Bonus. Visual Studio Code tooling has great support for sampling. You can configure Sampling access on your installed server by navigating to it like so:
- Navigate to extension section.
- Select the cog icon for your installed server in the "MCP SERVERS - INSTALLED" section. 1 Select "Configure Model Access", here you can select which Models GitHub Copilot is allowed to use when performing sampling. You can also see all sampling requests that happened lately by selecting "Show Sampling requests".

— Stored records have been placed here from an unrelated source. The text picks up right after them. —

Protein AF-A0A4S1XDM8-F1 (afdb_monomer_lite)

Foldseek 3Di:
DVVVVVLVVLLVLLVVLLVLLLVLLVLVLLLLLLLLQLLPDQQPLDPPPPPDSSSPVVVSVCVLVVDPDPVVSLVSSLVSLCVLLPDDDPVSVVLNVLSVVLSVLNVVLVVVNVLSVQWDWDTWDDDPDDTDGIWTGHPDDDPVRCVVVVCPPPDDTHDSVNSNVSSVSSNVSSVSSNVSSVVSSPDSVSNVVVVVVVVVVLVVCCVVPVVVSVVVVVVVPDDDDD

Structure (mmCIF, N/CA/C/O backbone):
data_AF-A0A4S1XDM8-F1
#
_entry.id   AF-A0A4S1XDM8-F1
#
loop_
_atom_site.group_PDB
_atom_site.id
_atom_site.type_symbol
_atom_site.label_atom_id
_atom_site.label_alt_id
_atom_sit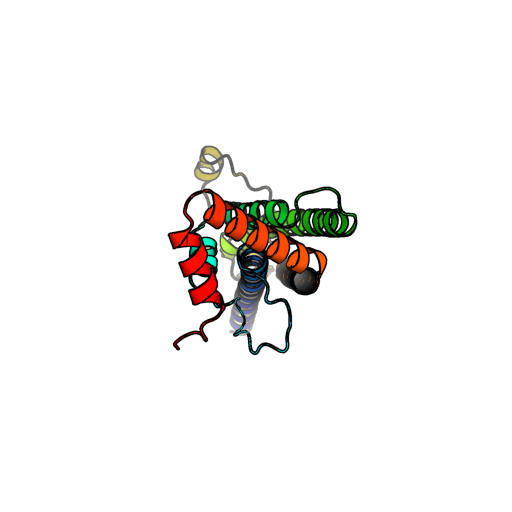e.label_comp_id
_atom_site.label_asym_id
_atom_site.label_entity_id
_atom_site.label_seq_id
_atom_site.pdbx_PDB_ins_code
_atom_site.Cartn_x
_atom_site.Cartn_y
_atom_site.Cartn_z
_atom_site.occupancy
_atom_site.B_iso_or_equiv
_atom_site.auth_seq_id
_atom_site.auth_comp_id
_atom_site.auth_asym_id
_atom_site.auth_atom_id
_atom_site.pdbx_PDB_model_num
ATOM 1 N N . MET A 1 1 ? 26.327 -12.700 -33.570 1.00 62.44 1 MET A N 1
ATOM 2 C CA . MET A 1 1 ? 26.728 -13.430 -32.348 1.00 62.44 1 MET A CA 1
ATOM 3 C C . MET A 1 1 ? 27.065 -12.523 -31.163 1.00 62.44 1 MET A C 1
ATOM 5 O O . MET A 1 1 ? 26.263 -12.480 -30.249 1.00 62.44 1 MET A O 1
ATOM 9 N N . ALA A 1 2 ? 28.169 -11.758 -31.125 1.00 74.38 2 ALA A N 1
ATOM 10 C CA . ALA A 1 2 ? 28.530 -11.001 -29.903 1.00 74.38 2 ALA A CA 1
ATOM 11 C C . ALA A 1 2 ? 27.571 -9.845 -29.511 1.00 74.38 2 ALA A C 1
ATOM 13 O O . ALA A 1 2 ? 27.527 -9.459 -28.344 1.00 74.38 2 ALA A O 1
ATOM 14 N N . ASN A 1 3 ? 26.821 -9.276 -30.463 1.00 75.12 3 ASN A N 1
ATOM 15 C CA . ASN A 1 3 ? 25.854 -8.201 -30.191 1.00 75.12 3 ASN A CA 1
ATOM 16 C C . ASN A 1 3 ? 24.478 -8.730 -29.754 1.00 75.12 3 ASN A C 1
ATOM 18 O O . ASN A 1 3 ? 23.863 -8.140 -28.873 1.00 75.12 3 ASN A O 1
ATOM 22 N N . GLU A 1 4 ? 24.046 -9.875 -30.289 1.00 77.88 4 GLU A N 1
ATOM 23 C CA . GLU A 1 4 ? 22.766 -10.511 -29.928 1.00 77.88 4 GLU A CA 1
ATOM 24 C C . GLU A 1 4 ? 22.729 -10.897 -28.443 1.00 77.88 4 GLU A C 1
ATOM 26 O O . GLU A 1 4 ? 21.722 -10.694 -27.769 1.00 77.88 4 GLU A O 1
ATOM 31 N N . ASP A 1 5 ? 23.856 -11.374 -27.909 1.00 87.19 5 ASP A N 1
ATOM 32 C CA . ASP A 1 5 ? 23.987 -11.725 -26.492 1.00 87.19 5 ASP A CA 1
ATOM 33 C C . ASP A 1 5 ? 23.845 -10.489 -25.578 1.00 87.19 5 ASP A C 1
ATOM 35 O O . ASP A 1 5 ? 23.151 -10.511 -24.562 1.00 87.19 5 ASP A O 1
ATOM 39 N N . LYS A 1 6 ? 24.414 -9.342 -25.981 1.00 85.88 6 LYS A N 1
ATOM 40 C CA . LYS A 1 6 ? 24.291 -8.076 -25.234 1.00 85.88 6 LYS A CA 1
ATOM 41 C C . LYS A 1 6 ? 22.862 -7.532 -25.231 1.00 85.88 6 LYS A C 1
ATOM 43 O O . LYS A 1 6 ? 22.407 -7.040 -24.196 1.00 85.88 6 LYS A O 1
ATOM 48 N N . ASP A 1 7 ? 22.168 -7.613 -26.364 1.00 88.25 7 ASP A N 1
ATOM 49 C CA . ASP A 1 7 ? 20.779 -7.163 -26.495 1.00 88.25 7 ASP A CA 1
ATOM 50 C C . ASP A 1 7 ? 19.840 -8.004 -25.618 1.00 88.25 7 ASP A C 1
ATOM 52 O O . ASP A 1 7 ? 18.979 -7.467 -24.904 1.00 88.25 7 ASP A O 1
ATOM 56 N N . HIS A 1 8 ? 20.054 -9.323 -25.599 1.00 91.75 8 HIS A N 1
ATOM 57 C CA . HIS A 1 8 ? 19.315 -10.243 -24.741 1.00 91.75 8 HIS A CA 1
ATOM 58 C C . HIS A 1 8 ? 19.520 -9.909 -23.258 1.00 91.75 8 HIS A C 1
ATO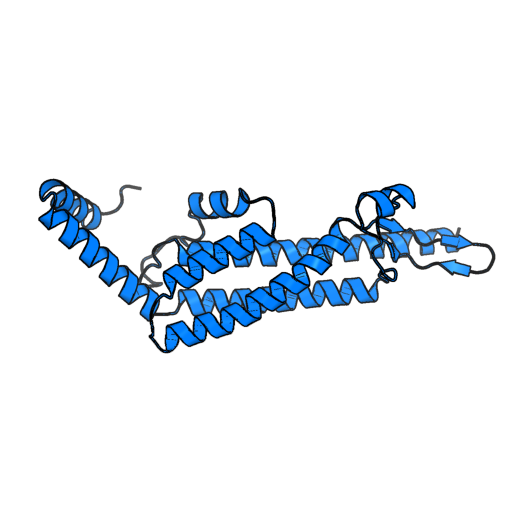M 60 O O . HIS A 1 8 ? 18.551 -9.645 -22.542 1.00 91.75 8 HIS A O 1
ATOM 66 N N . VAL A 1 9 ? 20.777 -9.791 -22.816 1.00 92.81 9 VAL A N 1
ATOM 67 C CA . VAL A 1 9 ? 21.121 -9.461 -21.423 1.00 92.81 9 VAL A CA 1
ATOM 68 C C . VAL A 1 9 ? 20.514 -8.121 -20.988 1.00 92.81 9 VAL A C 1
ATOM 70 O O . VAL A 1 9 ? 19.959 -8.011 -19.892 1.00 92.81 9 VAL A O 1
ATOM 73 N N . ALA A 1 10 ? 20.571 -7.085 -21.830 1.00 92.19 10 ALA A N 1
ATOM 74 C CA . ALA A 1 10 ? 19.983 -5.782 -21.510 1.00 92.19 10 ALA A CA 1
ATOM 75 C C . ALA A 1 10 ? 18.450 -5.846 -21.364 1.00 92.19 10 ALA A C 1
ATOM 77 O O . ALA A 1 10 ? 17.869 -5.167 -20.509 1.00 92.19 10 ALA A O 1
ATOM 78 N N . THR A 1 11 ? 17.793 -6.675 -22.176 1.00 94.50 11 THR A N 1
ATOM 79 C CA . THR A 1 11 ? 16.344 -6.903 -22.123 1.00 94.50 11 THR A CA 1
ATOM 80 C C . THR A 1 11 ? 15.941 -7.665 -20.859 1.00 94.50 11 THR A C 1
ATOM 82 O O . THR A 1 11 ? 15.030 -7.237 -20.146 1.00 94.50 11 THR A O 1
ATOM 85 N N . GLU A 1 12 ? 16.652 -8.740 -20.517 1.00 96.38 12 GLU A N 1
ATOM 86 C CA . GLU A 1 12 ? 16.430 -9.501 -19.281 1.00 96.38 12 GLU A CA 1
ATOM 87 C C . GLU A 1 12 ? 16.607 -8.633 -18.033 1.00 96.38 12 GLU A C 1
ATOM 89 O O . GLU A 1 12 ? 15.780 -8.661 -17.117 1.00 96.38 12 GLU A O 1
ATOM 94 N N . GLN A 1 13 ? 17.651 -7.797 -18.011 1.00 96.88 13 GLN A N 1
ATOM 95 C CA . GLN A 1 13 ? 17.874 -6.840 -16.929 1.00 96.88 13 GLN A CA 1
ATOM 96 C C . GLN A 1 13 ? 16.689 -5.886 -16.767 1.00 96.88 13 GLN A C 1
ATOM 98 O O . GLN A 1 13 ? 16.286 -5.591 -15.639 1.00 96.88 13 GLN A O 1
ATOM 103 N N . MET A 1 14 ? 16.101 -5.421 -17.871 1.00 97.12 14 MET A N 1
ATOM 104 C CA . MET A 1 14 ? 14.923 -4.565 -17.821 1.00 97.12 14 MET A CA 1
ATOM 105 C C . MET A 1 14 ? 13.720 -5.284 -17.194 1.00 97.12 14 MET A C 1
ATOM 107 O O . MET A 1 14 ? 13.105 -4.747 -16.268 1.00 97.12 14 MET A O 1
ATOM 111 N N . PHE A 1 15 ? 13.413 -6.508 -17.634 1.00 97.62 15 PHE A N 1
ATOM 112 C CA . PHE A 1 15 ? 12.344 -7.316 -17.038 1.00 97.62 15 PHE A CA 1
ATOM 113 C C . PHE A 1 15 ? 12.571 -7.556 -15.543 1.00 97.62 15 PHE A C 1
ATOM 115 O O . PHE A 1 15 ? 11.656 -7.363 -14.739 1.00 97.62 15 PHE A O 1
ATOM 122 N N . ALA A 1 16 ? 13.799 -7.897 -15.147 1.00 98.12 16 ALA A N 1
ATOM 123 C CA . ALA A 1 16 ? 14.154 -8.107 -13.749 1.00 98.12 16 ALA A CA 1
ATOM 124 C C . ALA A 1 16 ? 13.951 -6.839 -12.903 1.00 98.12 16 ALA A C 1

In this assignment, you will build a slightly different Sampling namely a sampling integration that supports generating a product description. Here's your scenario:
Scenario: The back office worker at an e-commerce needs help, it takes way too much time to generate product descriptions. Therefore, you are to build a solution where you can call a tool "create_product" with "title" and "keywords" as argument and it should produce a complete product including a "description" field that should be populated by a client's LLM.
TIP: use what you learned earlier how to construct this server and its tool using a sampling request.
Sampling is a powerful feature that allows the server to delegate tasks to the client when it needs the help of an LLM.